▶ [ASSIGNMENT] If a line in the data below holds the word "backbone", copy it.

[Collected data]

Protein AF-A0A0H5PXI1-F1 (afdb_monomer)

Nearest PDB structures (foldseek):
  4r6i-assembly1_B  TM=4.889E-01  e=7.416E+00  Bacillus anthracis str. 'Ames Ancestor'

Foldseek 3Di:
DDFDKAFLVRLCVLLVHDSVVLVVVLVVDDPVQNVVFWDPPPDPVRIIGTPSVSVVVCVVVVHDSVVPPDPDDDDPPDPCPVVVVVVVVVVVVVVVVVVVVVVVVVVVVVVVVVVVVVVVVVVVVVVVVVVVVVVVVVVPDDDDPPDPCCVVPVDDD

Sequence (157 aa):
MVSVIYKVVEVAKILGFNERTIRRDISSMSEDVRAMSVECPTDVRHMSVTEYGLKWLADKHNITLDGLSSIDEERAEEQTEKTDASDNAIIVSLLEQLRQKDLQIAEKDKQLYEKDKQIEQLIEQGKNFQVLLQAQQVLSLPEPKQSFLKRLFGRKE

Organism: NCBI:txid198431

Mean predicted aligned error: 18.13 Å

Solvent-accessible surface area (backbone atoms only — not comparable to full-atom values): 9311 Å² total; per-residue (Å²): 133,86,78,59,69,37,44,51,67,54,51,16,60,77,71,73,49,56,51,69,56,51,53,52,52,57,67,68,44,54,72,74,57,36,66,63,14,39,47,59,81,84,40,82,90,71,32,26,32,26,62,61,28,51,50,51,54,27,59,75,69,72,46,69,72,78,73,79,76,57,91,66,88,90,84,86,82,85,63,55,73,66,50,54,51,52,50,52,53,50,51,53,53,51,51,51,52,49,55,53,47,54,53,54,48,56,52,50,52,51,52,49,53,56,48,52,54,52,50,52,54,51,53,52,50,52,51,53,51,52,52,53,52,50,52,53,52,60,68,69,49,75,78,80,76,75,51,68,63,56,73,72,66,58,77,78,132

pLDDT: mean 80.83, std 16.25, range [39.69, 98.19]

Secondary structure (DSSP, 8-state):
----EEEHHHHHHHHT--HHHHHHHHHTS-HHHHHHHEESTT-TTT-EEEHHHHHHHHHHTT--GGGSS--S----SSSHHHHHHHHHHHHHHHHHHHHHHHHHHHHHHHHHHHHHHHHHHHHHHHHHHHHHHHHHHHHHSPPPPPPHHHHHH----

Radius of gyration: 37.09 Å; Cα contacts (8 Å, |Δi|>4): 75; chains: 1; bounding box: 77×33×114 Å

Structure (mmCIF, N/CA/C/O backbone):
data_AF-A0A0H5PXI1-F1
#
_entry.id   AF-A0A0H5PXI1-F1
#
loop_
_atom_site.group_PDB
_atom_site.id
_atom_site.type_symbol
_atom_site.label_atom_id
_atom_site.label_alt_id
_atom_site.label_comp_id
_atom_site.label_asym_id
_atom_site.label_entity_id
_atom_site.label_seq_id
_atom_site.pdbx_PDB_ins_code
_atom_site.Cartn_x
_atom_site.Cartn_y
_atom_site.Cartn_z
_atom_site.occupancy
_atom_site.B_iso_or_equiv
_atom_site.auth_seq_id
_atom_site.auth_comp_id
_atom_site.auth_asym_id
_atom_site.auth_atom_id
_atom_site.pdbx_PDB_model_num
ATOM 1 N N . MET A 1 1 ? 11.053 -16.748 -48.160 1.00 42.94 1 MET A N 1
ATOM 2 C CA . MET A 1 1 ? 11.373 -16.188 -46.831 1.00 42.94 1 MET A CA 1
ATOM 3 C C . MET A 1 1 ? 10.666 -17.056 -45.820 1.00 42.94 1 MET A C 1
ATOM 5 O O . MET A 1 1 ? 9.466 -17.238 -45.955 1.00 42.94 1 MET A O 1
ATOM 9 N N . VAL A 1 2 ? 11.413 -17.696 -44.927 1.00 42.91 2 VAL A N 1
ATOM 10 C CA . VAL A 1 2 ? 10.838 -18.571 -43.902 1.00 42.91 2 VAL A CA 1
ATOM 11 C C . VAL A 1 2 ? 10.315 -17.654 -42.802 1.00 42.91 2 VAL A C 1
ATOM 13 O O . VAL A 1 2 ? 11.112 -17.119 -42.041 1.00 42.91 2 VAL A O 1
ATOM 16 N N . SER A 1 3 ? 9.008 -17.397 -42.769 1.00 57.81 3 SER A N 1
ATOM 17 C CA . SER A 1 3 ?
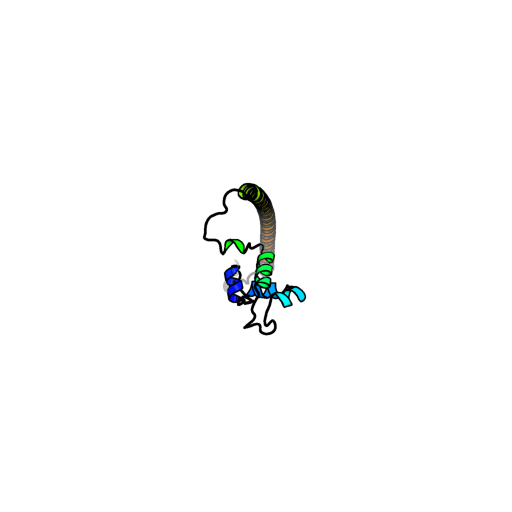 8.381 -16.739 -41.623 1.00 57.81 3 SER A CA 1
ATOM 18 C C . SER A 1 3 ? 8.574 -17.666 -40.428 1.00 57.81 3 SER A C 1
ATOM 20 O O . SER A 1 3 ? 8.038 -18.774 -40.421 1.00 57.81 3 SER A O 1
ATOM 22 N N . VAL A 1 4 ? 9.403 -17.282 -39.459 1.00 59.84 4 VAL A N 1
ATOM 23 C CA . VAL A 1 4
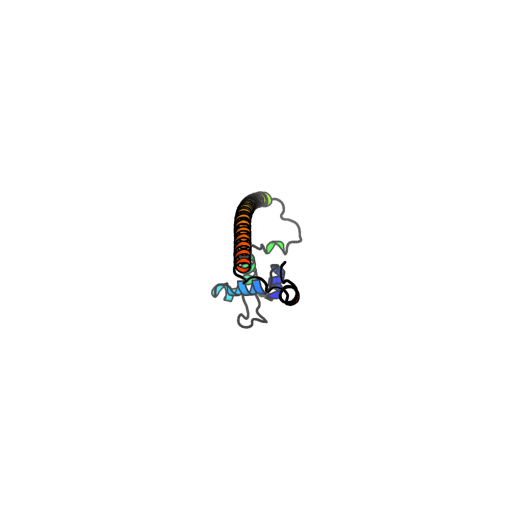 ? 9.536 -18.066 -38.230 1.00 59.84 4 VAL A CA 1
ATOM 24 C C . VAL A 1 4 ? 8.241 -17.881 -37.444 1.00 59.84 4 VAL A C 1
ATOM 26 O O . VAL A 1 4 ? 7.876 -16.767 -37.067 1.00 59.84 4 VAL A O 1
ATOM 29 N N . ILE A 1 5 ? 7.509 -18.980 -37.283 1.00 80.69 5 ILE A N 1
ATOM 30 C CA . ILE A 1 5 ? 6.191 -19.026 -36.658 1.00 80.69 5 ILE A CA 1
ATOM 31 C C . ILE A 1 5 ? 6.369 -19.637 -35.269 1.00 80.69 5 ILE A C 1
ATOM 33 O O . ILE A 1 5 ? 6.666 -20.826 -35.145 1.00 80.69 5 ILE A O 1
ATOM 37 N N . TYR A 1 6 ? 6.189 -18.829 -34.226 1.00 83.19 6 TYR A N 1
ATOM 38 C CA . TYR A 1 6 ? 6.306 -19.268 -32.836 1.00 83.19 6 TYR A CA 1
ATOM 39 C C . TYR A 1 6 ? 4.942 -19.668 -32.287 1.00 83.19 6 TYR A C 1
ATOM 41 O O . TYR A 1 6 ? 3.941 -18.975 -32.491 1.00 83.19 6 TYR A O 1
ATOM 49 N N . LYS A 1 7 ? 4.873 -20.754 -31.518 1.00 88.12 7 LYS A N 1
ATOM 50 C CA . LYS A 1 7 ? 3.655 -21.046 -30.746 1.00 88.12 7 LYS A CA 1
ATOM 51 C C . LYS A 1 7 ? 3.519 -20.043 -29.605 1.00 88.12 7 LYS A C 1
ATOM 53 O O . LYS A 1 7 ? 4.510 -19.618 -29.020 1.00 88.12 7 LYS A O 1
ATOM 58 N N . VAL A 1 8 ? 2.289 -19.742 -29.190 1.00 84.75 8 VAL A N 1
ATOM 59 C CA . VAL A 1 8 ? 2.031 -18.859 -28.029 1.00 84.75 8 VAL A CA 1
ATOM 60 C C . VAL A 1 8 ? 2.774 -19.322 -26.769 1.00 84.75 8 VAL A C 1
ATOM 62 O O . VAL A 1 8 ? 3.249 -18.495 -25.998 1.00 84.75 8 VAL A O 1
ATOM 65 N N . VAL A 1 9 ? 2.920 -20.637 -26.584 1.00 86.19 9 VAL A N 1
ATOM 66 C CA . VAL A 1 9 ? 3.682 -21.236 -25.475 1.00 86.19 9 VAL A CA 1
ATOM 67 C C . VAL A 1 9 ? 5.171 -20.884 -25.549 1.00 86.19 9 VAL A C 1
ATOM 69 O O . VAL A 1 9 ? 5.807 -20.642 -24.528 1.00 86.19 9 VAL A O 1
ATOM 72 N N . GLU A 1 10 ? 5.740 -20.853 -26.750 1.0
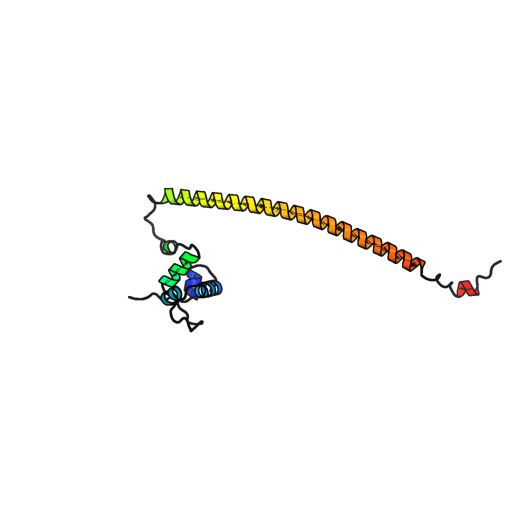0 85.75 10 GLU A N 1
ATOM 73 C CA . GLU A 1 10 ? 7.149 -20.515 -26.972 1.00 85.75 10 GLU A CA 1
ATOM 74 C C . GLU A 1 10 ? 7.376 -19.023 -26.754 1.00 85.75 10 GLU A C 1
ATOM 76 O O . GLU A 1 10 ? 8.286 -18.655 -26.022 1.00 85.75 10 GLU A O 1
ATOM 81 N N . VAL A 1 11 ? 6.485 -18.173 -27.271 1.00 85.62 11 VAL A N 1
ATOM 82 C CA . VAL A 1 11 ? 6.504 -16.724 -27.016 1.00 85.62 11 VAL A CA 1
ATOM 83 C C . VAL A 1 11 ? 6.416 -16.420 -25.521 1.00 85.62 11 VAL A C 1
ATOM 85 O O . VAL A 1 11 ? 7.156 -15.586 -25.009 1.00 85.62 11 VAL A O 1
ATOM 88 N N . ALA A 1 12 ? 5.546 -17.130 -24.800 1.00 87.19 12 ALA A N 1
ATOM 89 C CA . ALA A 1 12 ? 5.407 -16.989 -23.356 1.00 87.19 12 ALA A CA 1
ATOM 90 C C . ALA A 1 12 ? 6.712 -17.334 -22.619 1.00 87.19 12 ALA A C 1
ATOM 92 O O . ALA A 1 12 ? 7.107 -16.610 -21.708 1.00 87.19 12 ALA A O 1
ATOM 93 N N . LYS A 1 13 ? 7.421 -18.384 -23.055 1.00 87.50 13 LYS A N 1
ATOM 94 C CA . LYS A 1 13 ? 8.738 -18.751 -22.511 1.00 87.50 13 LYS A CA 1
ATOM 95 C C . LYS A 1 13 ? 9.820 -17.726 -22.847 1.00 87.50 13 LYS A C 1
ATOM 97 O O . LYS A 1 13 ? 10.576 -17.367 -21.954 1.00 87.50 13 LYS A O 1
ATOM 102 N N . ILE A 1 14 ? 9.875 -17.252 -24.093 1.00 85.19 14 ILE A N 1
ATOM 103 C CA . ILE A 1 14 ? 10.868 -16.269 -24.561 1.00 85.19 14 ILE A CA 1
ATOM 104 C C . ILE A 1 14 ? 10.737 -14.957 -23.782 1.00 85.19 14 ILE A C 1
ATOM 106 O O . ILE A 1 14 ? 11.737 -14.381 -23.372 1.00 85.19 14 ILE A O 1
ATOM 110 N N . LEU A 1 15 ? 9.503 -14.506 -23.542 1.00 85.00 15 LEU A N 1
ATOM 111 C CA . LEU A 1 15 ? 9.229 -13.248 -22.844 1.00 85.00 15 LEU A CA 1
ATOM 112 C C . LEU A 1 15 ? 9.095 -13.406 -21.317 1.00 85.00 15 LEU A C 1
ATOM 114 O O . LEU A 1 15 ? 8.905 -12.416 -20.621 1.00 85.00 15 LEU A O 1
ATOM 118 N N . GLY A 1 16 ? 9.155 -14.630 -20.781 1.00 84.38 16 GLY A N 1
ATOM 119 C CA . GLY A 1 16 ? 9.045 -14.885 -19.340 1.00 84.38 16 GLY A CA 1
ATOM 120 C C . GLY A 1 16 ? 7.653 -14.634 -18.737 1.00 84.38 16 GLY A C 1
ATOM 121 O O . GLY A 1 16 ? 7.536 -14.400 -17.535 1.00 84.38 16 GLY A O 1
ATOM 122 N N . PHE A 1 17 ? 6.586 -14.691 -19.538 1.00 87.25 17 PHE A N 1
ATOM 123 C CA . PHE A 1 17 ? 5.210 -14.453 -19.086 1.00 87.25 17 PHE A CA 1
ATOM 124 C C . PHE A 1 17 ? 4.342 -15.711 -19.129 1.00 87.25 17 PHE A C 1
ATOM 126 O O . PHE A 1 17 ? 4.656 -16.713 -19.760 1.00 87.25 17 PHE A O 1
ATOM 133 N N . ASN A 1 18 ? 3.181 -15.646 -18.475 1.00 89.62 18 ASN A N 1
ATOM 134 C CA . ASN A 1 18 ? 2.151 -16.670 -18.620 1.00 89.62 18 ASN A CA 1
ATOM 135 C C . ASN A 1 18 ? 1.490 -16.565 -20.009 1.00 89.62 18 ASN A C 1
ATOM 137 O O . ASN A 1 18 ? 1.177 -15.467 -20.473 1.00 89.62 18 ASN A O 1
ATOM 141 N N . GLU A 1 19 ? 1.171 -17.702 -20.628 1.00 88.12 19 GLU A N 1
ATOM 142 C CA . GLU A 1 19 ? 0.384 -17.780 -21.864 1.00 88.12 19 GLU A CA 1
ATOM 143 C C . GLU A 1 19 ? -0.912 -16.960 -21.801 1.00 88.12 19 GLU A C 1
ATOM 145 O O . GLU A 1 19 ? -1.312 -16.348 -22.791 1.00 88.12 19 GLU A O 1
ATOM 150 N N . ARG A 1 20 ? -1.574 -16.907 -20.634 1.00 88.38 20 ARG A N 1
ATOM 151 C CA . ARG A 1 20 ? -2.788 -16.093 -20.445 1.00 88.38 20 ARG A CA 1
ATOM 152 C C . ARG A 1 20 ? -2.519 -14.603 -20.668 1.00 88.38 20 ARG A C 1
ATOM 154 O O . ARG A 1 20 ? -3.361 -13.916 -21.245 1.00 88.38 20 ARG A O 1
ATOM 161 N N . THR A 1 21 ? -1.365 -14.116 -20.220 1.00 88.44 21 THR A N 1
ATOM 162 C CA . THR A 1 21 ? -0.937 -12.725 -20.402 1.00 88.44 21 THR A CA 1
ATOM 163 C C . THR A 1 21 ? -0.702 -12.445 -21.879 1.00 88.44 21 THR A C 1
ATOM 165 O O . THR A 1 21 ? -1.322 -11.533 -22.416 1.00 88.44 21 THR A O 1
ATOM 168 N N . ILE A 1 22 ? 0.052 -13.314 -22.561 1.00 89.31 22 ILE A N 1
ATOM 169 C CA . ILE A 1 22 ? 0.317 -13.199 -24.001 1.00 89.31 22 ILE A CA 1
ATOM 170 C C . ILE A 1 22 ? -0.985 -13.194 -24.816 1.00 89.31 22 ILE A C 1
ATOM 172 O O . ILE A 1 22 ? -1.179 -12.339 -25.674 1.00 89.31 22 ILE A O 1
ATOM 176 N N . ARG A 1 23 ? -1.940 -14.081 -24.509 1.00 88.19 23 ARG A N 1
ATOM 177 C CA . ARG A 1 23 ? -3.250 -14.123 -25.193 1.00 88.19 23 ARG A CA 1
ATOM 178 C C . ARG A 1 23 ? -4.074 -12.856 -24.975 1.00 88.19 23 ARG A C 1
ATOM 180 O O . ARG A 1 23 ? -4.716 -12.368 -25.906 1.00 88.19 23 ARG A O 1
ATOM 187 N N . ARG A 1 24 ? -4.061 -12.314 -23.754 1.00 89.38 24 ARG A N 1
ATOM 188 C CA . ARG A 1 24 ? -4.709 -11.034 -23.442 1.00 89.38 24 ARG A CA 1
ATOM 189 C C . ARG A 1 24 ? -4.058 -9.892 -24.222 1.00 89.38 24 ARG A C 1
ATOM 191 O O . ARG A 1 24 ? -4.768 -9.039 -24.744 1.00 89.38 24 ARG A O 1
ATOM 198 N N . ASP A 1 25 ? -2.735 -9.899 -24.337 1.00 89.19 25 ASP A N 1
ATOM 199 C CA . ASP A 1 25 ? -1.997 -8.863 -25.054 1.00 89.19 25 ASP A CA 1
ATOM 200 C C . ASP A 1 25 ? -2.242 -8.919 -26.561 1.00 89.19 25 ASP A C 1
ATOM 202 O O . ASP A 1 25 ? -2.508 -7.881 -27.163 1.00 89.19 25 ASP A O 1
ATOM 206 N N . ILE A 1 26 ? -2.294 -10.116 -27.140 1.00 87.69 26 ILE A N 1
ATOM 207 C CA . ILE A 1 26 ? -2.704 -10.326 -28.534 1.00 87.69 26 ILE A CA 1
ATOM 208 C C . ILE A 1 26 ? -4.139 -9.831 -28.769 1.00 87.69 26 ILE A C 1
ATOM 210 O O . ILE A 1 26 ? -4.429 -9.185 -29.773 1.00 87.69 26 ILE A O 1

▶ [ANSWER SPACE]
Solvent-accessible surface area (backbone atoms only — not comparable to full-atom values): 9311 Å² total; per-residue (Å²): 133,86,78,59,69,37,44,51,67,54,51,16,60,77,71,73,49,56,51,69,56,51,53,52,52,57,67,68,44,54,72,74,57,36,66,63,14,39,47,59,81,84,40,82,90,71,32,26,32,26,62,61,28,51,50,51,54,27,59,75,69,72,46,69,72,78,73,79,76,57,91,66,88,90,84,86,82,85,63,55,73,66,50,54,51,52,50,52,53,50,51,53,53,51,51,51,52,49,55,53,47,54,53,54,48,56,52,50,52,51,52,49,53,56,48,52,54,52,50,52,54,51,53,52,50,52,51,53,51,52,52,53,52,50,52,53,52,60,68,69,49,75,78,80,76,75,51,68,63,56,73,72,66,58,77,78,132
Structure (mmCIF, N/CA/C/O backbone):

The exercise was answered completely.